TypeScript Coder Skill

Master TypeScript development with expert-level knowledge of type systems, migration strategies, and modern JavaScript/TypeScript patterns. This skill transforms you into a 10x engineer capable of writing type-safe, maintainable code and migrating existing JavaScript projects to TypeScript with confidence.

When to Use This Skill

• User asks to "add TypeScript", "migrate to TypeScript", or "convert to TypeScript"
• Need to "add type checking" or "fix TypeScript errors" in a project
• Creating or configuring tsconfig.json for a project
• Working with .ts, .tsx, .mts, or .d.ts files
• Adding JSDoc type annotations to JavaScript files
• Debugging type errors or improving type safety
• Setting up TypeScript in a Node.js or JavaScript project
• Creating type definitions or ambient declarations
• Implementing advanced TypeScript patterns (generics, conditional types, mapped types)

Prerequisites

• Basic understanding of JavaScript (ES6+)
• Node.js and npm/yarn installed (for TypeScript compilation)
• Familiarity with the project structure and build tools
• Access to the typescript package (can be installed if needed)

Shorthand Keywords

Keywords to trigger this skill as if using a command-line tool:

openPrompt = ["typescript-coder", "ts-coder"]
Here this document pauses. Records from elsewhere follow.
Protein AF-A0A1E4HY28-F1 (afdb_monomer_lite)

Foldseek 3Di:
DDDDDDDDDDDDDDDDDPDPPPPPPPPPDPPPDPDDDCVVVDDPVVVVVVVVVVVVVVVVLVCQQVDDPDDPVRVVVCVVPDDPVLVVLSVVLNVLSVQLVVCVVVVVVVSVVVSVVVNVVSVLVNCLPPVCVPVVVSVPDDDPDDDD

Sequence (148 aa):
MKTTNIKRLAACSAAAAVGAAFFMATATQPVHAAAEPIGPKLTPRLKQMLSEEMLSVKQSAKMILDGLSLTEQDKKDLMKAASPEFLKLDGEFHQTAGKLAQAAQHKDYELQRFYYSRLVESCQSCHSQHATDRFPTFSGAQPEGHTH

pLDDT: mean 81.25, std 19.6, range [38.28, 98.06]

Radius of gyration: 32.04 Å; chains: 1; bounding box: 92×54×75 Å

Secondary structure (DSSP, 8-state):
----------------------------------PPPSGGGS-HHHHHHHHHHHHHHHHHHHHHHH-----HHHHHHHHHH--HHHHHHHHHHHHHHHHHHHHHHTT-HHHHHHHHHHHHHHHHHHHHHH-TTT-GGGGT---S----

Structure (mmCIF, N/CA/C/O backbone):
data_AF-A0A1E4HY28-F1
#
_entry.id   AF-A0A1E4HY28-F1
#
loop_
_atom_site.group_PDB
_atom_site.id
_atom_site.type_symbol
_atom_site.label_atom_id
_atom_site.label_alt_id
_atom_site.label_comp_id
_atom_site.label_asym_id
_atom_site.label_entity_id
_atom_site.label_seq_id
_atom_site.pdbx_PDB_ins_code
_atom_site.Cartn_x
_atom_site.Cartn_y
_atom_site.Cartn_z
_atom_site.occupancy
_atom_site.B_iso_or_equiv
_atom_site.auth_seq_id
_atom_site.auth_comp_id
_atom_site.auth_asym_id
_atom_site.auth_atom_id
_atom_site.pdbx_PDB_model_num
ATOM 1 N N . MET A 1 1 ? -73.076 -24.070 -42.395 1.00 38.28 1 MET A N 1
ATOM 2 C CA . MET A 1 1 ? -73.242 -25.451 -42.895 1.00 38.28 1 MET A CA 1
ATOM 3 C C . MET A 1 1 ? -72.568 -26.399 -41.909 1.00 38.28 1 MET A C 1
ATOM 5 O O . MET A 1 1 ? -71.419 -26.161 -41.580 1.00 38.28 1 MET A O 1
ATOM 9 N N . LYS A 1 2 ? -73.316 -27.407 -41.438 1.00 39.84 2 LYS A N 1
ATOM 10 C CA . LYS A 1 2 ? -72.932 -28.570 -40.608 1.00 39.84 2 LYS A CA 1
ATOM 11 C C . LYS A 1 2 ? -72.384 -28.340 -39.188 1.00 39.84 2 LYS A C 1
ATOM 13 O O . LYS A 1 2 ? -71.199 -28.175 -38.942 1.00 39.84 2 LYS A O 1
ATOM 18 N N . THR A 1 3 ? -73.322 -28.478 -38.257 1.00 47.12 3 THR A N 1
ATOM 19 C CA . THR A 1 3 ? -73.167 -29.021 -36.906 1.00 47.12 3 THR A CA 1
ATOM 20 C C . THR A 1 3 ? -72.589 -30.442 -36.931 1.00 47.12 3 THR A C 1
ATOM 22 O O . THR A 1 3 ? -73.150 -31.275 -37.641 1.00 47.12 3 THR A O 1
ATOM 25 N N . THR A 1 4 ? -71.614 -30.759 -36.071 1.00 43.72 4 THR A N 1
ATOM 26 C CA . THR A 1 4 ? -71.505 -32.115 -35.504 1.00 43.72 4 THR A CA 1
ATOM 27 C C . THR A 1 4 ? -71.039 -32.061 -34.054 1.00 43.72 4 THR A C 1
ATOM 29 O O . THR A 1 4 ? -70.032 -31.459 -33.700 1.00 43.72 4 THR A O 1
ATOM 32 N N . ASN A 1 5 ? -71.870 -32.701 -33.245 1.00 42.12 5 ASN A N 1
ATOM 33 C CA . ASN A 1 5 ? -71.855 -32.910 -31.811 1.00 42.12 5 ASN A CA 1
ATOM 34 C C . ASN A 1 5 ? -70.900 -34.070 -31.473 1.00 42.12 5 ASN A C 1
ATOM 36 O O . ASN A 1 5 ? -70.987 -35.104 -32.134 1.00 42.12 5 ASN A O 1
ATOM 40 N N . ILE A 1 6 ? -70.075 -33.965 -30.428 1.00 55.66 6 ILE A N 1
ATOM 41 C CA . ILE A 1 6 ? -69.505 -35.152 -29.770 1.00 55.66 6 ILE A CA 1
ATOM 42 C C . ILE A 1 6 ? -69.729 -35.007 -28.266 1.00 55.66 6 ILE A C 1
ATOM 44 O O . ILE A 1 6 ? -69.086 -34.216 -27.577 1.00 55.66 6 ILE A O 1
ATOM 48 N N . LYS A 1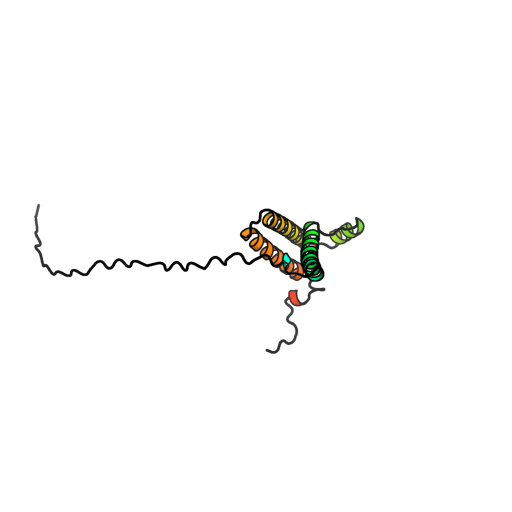 7 ? -70.707 -35.766 -27.768 1.00 40.41 7 LYS A N 1
ATOM 49 C CA . LYS A 1 7 ? -71.010 -35.916 -26.347 1.00 40.41 7 LYS A CA 1
ATOM 50 C C . LYS A 1 7 ? -70.018 -36.888 -25.702 1.00 40.41 7 LYS A C 1
ATOM 52 O O . LYS A 1 7 ? -69.903 -38.024 -26.138 1.00 40.41 7 LYS A O 1
ATOM 57 N N . ARG A 1 8 ? -69.401 -36.401 -24.621 1.00 50.31 8 ARG A N 1
ATOM 58 C CA . ARG A 1 8 ? -69.095 -37.057 -23.332 1.00 50.31 8 ARG A CA 1
ATOM 59 C C . ARG A 1 8 ? -68.678 -38.538 -23.346 1.00 50.31 8 ARG A C 1
ATOM 61 O O . ARG A 1 8 ? -69.531 -39.410 -23.450 1.00 50.31 8 ARG A O 1
ATOM 68 N N . LEU A 1 9 ? -67.438 -38.790 -22.920 1.00 44.91 9 LEU A N 1
ATOM 69 C CA . LEU A 1 9 ? -67.181 -39.780 -21.871 1.00 44.91 9 LEU A CA 1
ATOM 70 C C . LEU A 1 9 ? -66.544 -39.075 -20.670 1.00 44.91 9 LEU A C 1
ATOM 72 O O . LEU A 1 9 ? -65.564 -38.348 -20.798 1.00 44.91 9 LEU A O 1
ATOM 76 N N . ALA A 1 10 ? -67.171 -39.267 -19.516 1.00 45.78 10 ALA A N 1
ATOM 77 C CA . ALA A 1 10 ? -66.666 -38.873 -18.218 1.00 45.78 10 ALA A CA 1
ATOM 78 C C . ALA A 1 10 ? -65.697 -39.943 -17.702 1.00 45.78 10 ALA A C 1
ATOM 80 O O . ALA A 1 10 ? -65.994 -41.130 -17.798 1.00 45.78 10 ALA A O 1
ATOM 81 N N . ALA A 1 11 ? -64.605 -39.515 -17.079 1.00 41.19 11 ALA A N 1
ATOM 82 C CA . ALA A 1 11 ? -63.982 -40.256 -15.993 1.00 41.19 11 ALA A CA 1
ATOM 83 C C . ALA A 1 11 ? -63.300 -39.250 -15.064 1.00 41.19 11 ALA A C 1
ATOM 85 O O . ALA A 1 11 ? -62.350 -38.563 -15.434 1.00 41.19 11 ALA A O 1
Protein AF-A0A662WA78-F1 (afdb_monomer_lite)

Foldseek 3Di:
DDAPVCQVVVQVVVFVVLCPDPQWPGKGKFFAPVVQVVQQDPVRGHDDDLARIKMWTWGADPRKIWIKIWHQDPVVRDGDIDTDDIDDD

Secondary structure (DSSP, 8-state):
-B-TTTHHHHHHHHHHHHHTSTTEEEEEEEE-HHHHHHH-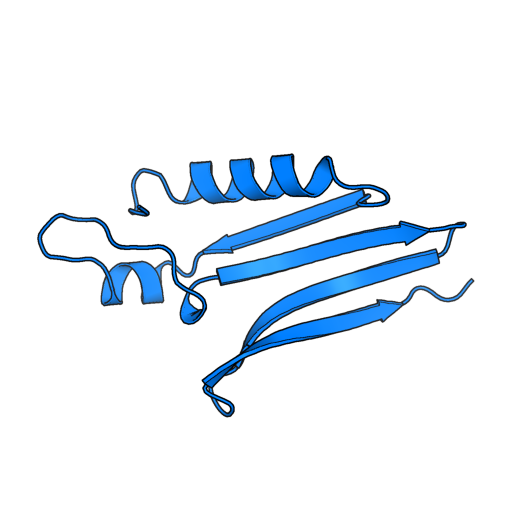-TTS-B---GGGEEEEEEEEETTEEEEEEEEEETTTTEEEEEEEEE---

pLDDT: mean 94.39, std 8.81, range [49.78, 98.81]

Radius of gyration: 14.9 Å; chains: 1; bounding box: 34×19×40 Å

Sequence (89 aa):
PISFENVELLERAMESCIKLQPFVVDAKVRIDRGKLREKSSSFGYTSLDAEMLFAEVVVRVEGREVKAILRWDEILRYPMMNVVYEAKR

Structure (mmCIF, N/CA/C/O backbone):
data_AF-A0A662WA78-F1
#
_entry.id   AF-A0A662WA78-F1
#
loop_
_atom_site.group_PDB
_atom_site.id
_atom_site.type_symbol
_atom_site.label_atom_id
_atom_site.label_alt_id
_atom_site.label_comp_id
_atom_site.label_asym_id
_atom_site.label_entity_id
_atom_site.label_seq_id
_atom_site.pdbx_PDB_ins_code
_atom_site.Cartn_x
_atom_site.Cartn_y
_atom_site.Cartn_z
_atom_site.occupancy
_atom_site.B_iso_or_e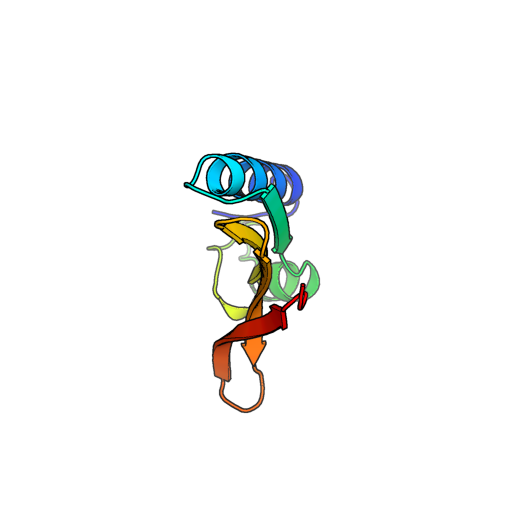quiv
_atom_site.auth_seq_id
_atom_site.auth_comp_id
_atom_site.auth_asym_id
_atom_site.auth_atom_id
_atom_site.pdbx_PDB_model_num
ATOM 1 N N . PRO A 1 1 ? 8.938 9.359 -6.612 1.00 92.88 1 PRO A N 1
ATOM 2 C CA . PRO A 1 1 ? 9.582 8.497 -7.634 1.00 92.88 1 PRO A CA 1
ATOM 3 C C . PRO A 1 1 ? 9.904 7.140 -7.009 1.00 92.88 1 PRO A C 1
ATOM 5 O O . PRO A 1 1 ? 10.263 7.092 -5.833 1.00 92.88 1 PRO A O 1
ATOM 8 N N . ILE A 1 2 ? 9.741 6.067 -7.771 1.00 96.12 2 ILE A N 1
ATOM 9 C CA . ILE A 1 2 ? 9.929 4.690 -7.319 1.00 96.12 2 ILE A CA 1
ATOM 10 C C . ILE A 1 2 ? 10.816 3.933 -8.312 1.00 96.12 2 ILE A C 1
ATOM 12 O O . ILE A 1 2 ? 10.679 4.095 -9.525 1.00 96.12 2 ILE A O 1
ATOM 16 N N . SER A 1 3 ? 11.747 3.142 -7.786 1.00 96.94 3 SER A N 1
ATOM 17 C CA . SER A 1 3 ? 12.670 2.277 -8.523 1.00 96.94 3 SER A CA 1
ATOM 18 C C . SER A 1 3 ? 12.922 0.993 -7.729 1.00 96.94 3 SER A C 1
ATOM 20 O O . SER A 1 3 ? 12.509 0.859 -6.576 1.00 96.94 3 SER A O 1
ATOM 22 N N . PHE A 1 4 ? 13.634 0.036 -8.326 1.00 96.50 4 PHE A N 1
ATOM 23 C CA . PHE A 1 4 ? 14.035 -1.189 -7.625 1.00 96.50 4 PHE A CA 1
ATOM 24 C C . PHE A 1 4 ? 14.959 -0.930 -6.426 1.00 96.50 4 PHE A C 1
ATOM 26 O O . PHE A 1 4 ? 15.008 -1.751 -5.518 1.00 96.50 4 PHE A O 1
ATOM 33 N N . GLU A 1 5 ? 15.649 0.211 -6.395 1.00 96.94 5 GLU A N 1
ATOM 34 C CA . GLU A 1 5 ? 16.580 0.570 -5.320 1.00 96.94 5 GLU A CA 1
ATOM 35 C C . GLU A 1 5 ? 15.860 1.034 -4.049 1.00 96.94 5 GLU A C 1
ATOM 37 O O . GLU A 1 5 ? 16.351 0.813 -2.944 1.00 96.94 5 GLU A O 1
ATOM 42 N N . ASN A 1 6 ? 14.691 1.672 -4.183 1.00 97.69 6 ASN A N 1
ATOM 43 C CA . ASN A 1 6 ? 13.976 2.270 -3.053 1.00 97.69 6 ASN A CA 1
ATOM 44 C C . ASN A 1 6 ? 12.609 1.633 -2.760 1.00 97.69 6 ASN A C 1
ATOM 46 O O . ASN A 1 6 ? 11.950 2.051 -1.807 1.00 97.69 6 ASN A O 1
ATOM 50 N N . VAL A 1 7 ? 12.188 0.621 -3.525 1.00 97.94 7 VAL A N 1
ATOM 51 C CA . VAL A 1 7 ? 10.851 0.019 -3.402 1.00 97.94 7 VAL A CA 1
ATOM 52 C C . VAL A 1 7 ? 10.549 -0.510 -2.007 1.00 97.94 7 VAL A C 1
ATOM 54 O O . VAL A 1 7 ? 9.517 -0.169 -1.438 1.00 97.94 7 VAL A O 1
ATOM 57 N N . GLU A 1 8 ? 11.470 -1.255 -1.404 1.00 98.25 8 GLU A N 1
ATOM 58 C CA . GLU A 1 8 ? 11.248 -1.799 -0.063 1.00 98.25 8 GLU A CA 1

Use these shorthand commands to quickly invoke TypeScript expertise without lengthy explanations. For example:

• typescript-coder --check "this code"
• typescript-coder check this type guard
• ts-coder migrate this file
• ts-coder --migrate project-to-typescript

Role and Expertise

As a TypeScript expert, you operate with:

• Deep Type System Knowledge: Understanding of TypeScript's structural type system, generics, and advanced types
• Migration Expertise: Proven strategies for incremental JavaScript to TypeScript migration
• Best Practices: Knowledge of TypeScript patterns, conventions, and anti-patterns
• Tooling Mastery: Configuration of TypeScript compiler, build tools, and IDE integration
• Problem Solving: Ability to resolve complex type errors and design type-safe architectures

Core TypeScript Concepts

The TypeScript Type System

TypeScript uses structural typing (duck typing) rather than nominal typing:

interface Point {
  x: number;
  y: number;
}

// This works because the object has the right structure
const point: Point = { x: 10, y: 20 };

// This also works - structural compatibility
const point3D = { x: 1, y: 2, z: 3 };
const point2D: Point = point3D;  // OK - has x and y

Type Inference

TypeScript infers types when possible, reducing boilerplate:

// Type inferred as string
const message = "Hello, TypeScript!";

// Type inferred as number
const count = 42;

// Type inferred as string[]
const names = ["Alice", "Bob", "Charlie"];

// Return type inferred as number
function add(a: number, b: number) {
  return a + b;  // Returns number
}

Key TypeScript Features

Step-by-Step Workflows

Task 1: Install and Configure TypeScript

For a new or existing JavaScript project:

1. Install TypeScript as a dev dependency:

   npm install --save-dev typescript
   

2. Install type definitions for Node.js (if using Node.js):

   npm install --save-dev @types/node
   

3. Initialize TypeScript configuration:

   npx tsc --init
   

4. Configure tsconfig.json for your project:

   {
     "compilerOptions": {
       "target": "ES2020",
       "module": "commonjs",
       "lib": ["ES2020"],
       "outDir": "./dist",
       "rootDir": "./src",
       "strict": true,
       "esModuleInterop": true,
       "skipLibCheck": true,
       "forceConsistentCasingInFileNames": true,
       "resolveJsonModule": true,
       "declaration": true,
       "declarationMap": true,
       "sourceMap": true
     },
     "include": ["src/**/*"],
     "exclude": ["node_modules", "dist"]
   }
   

5. Add build script to package.json:

   {
     "scripts": {
       "build": "tsc",
       "dev": "tsc --watch",
       "check": "tsc --noEmit"
     }
   }
   

Task 2: Migrate JavaScript to TypeScript (Incremental Approach)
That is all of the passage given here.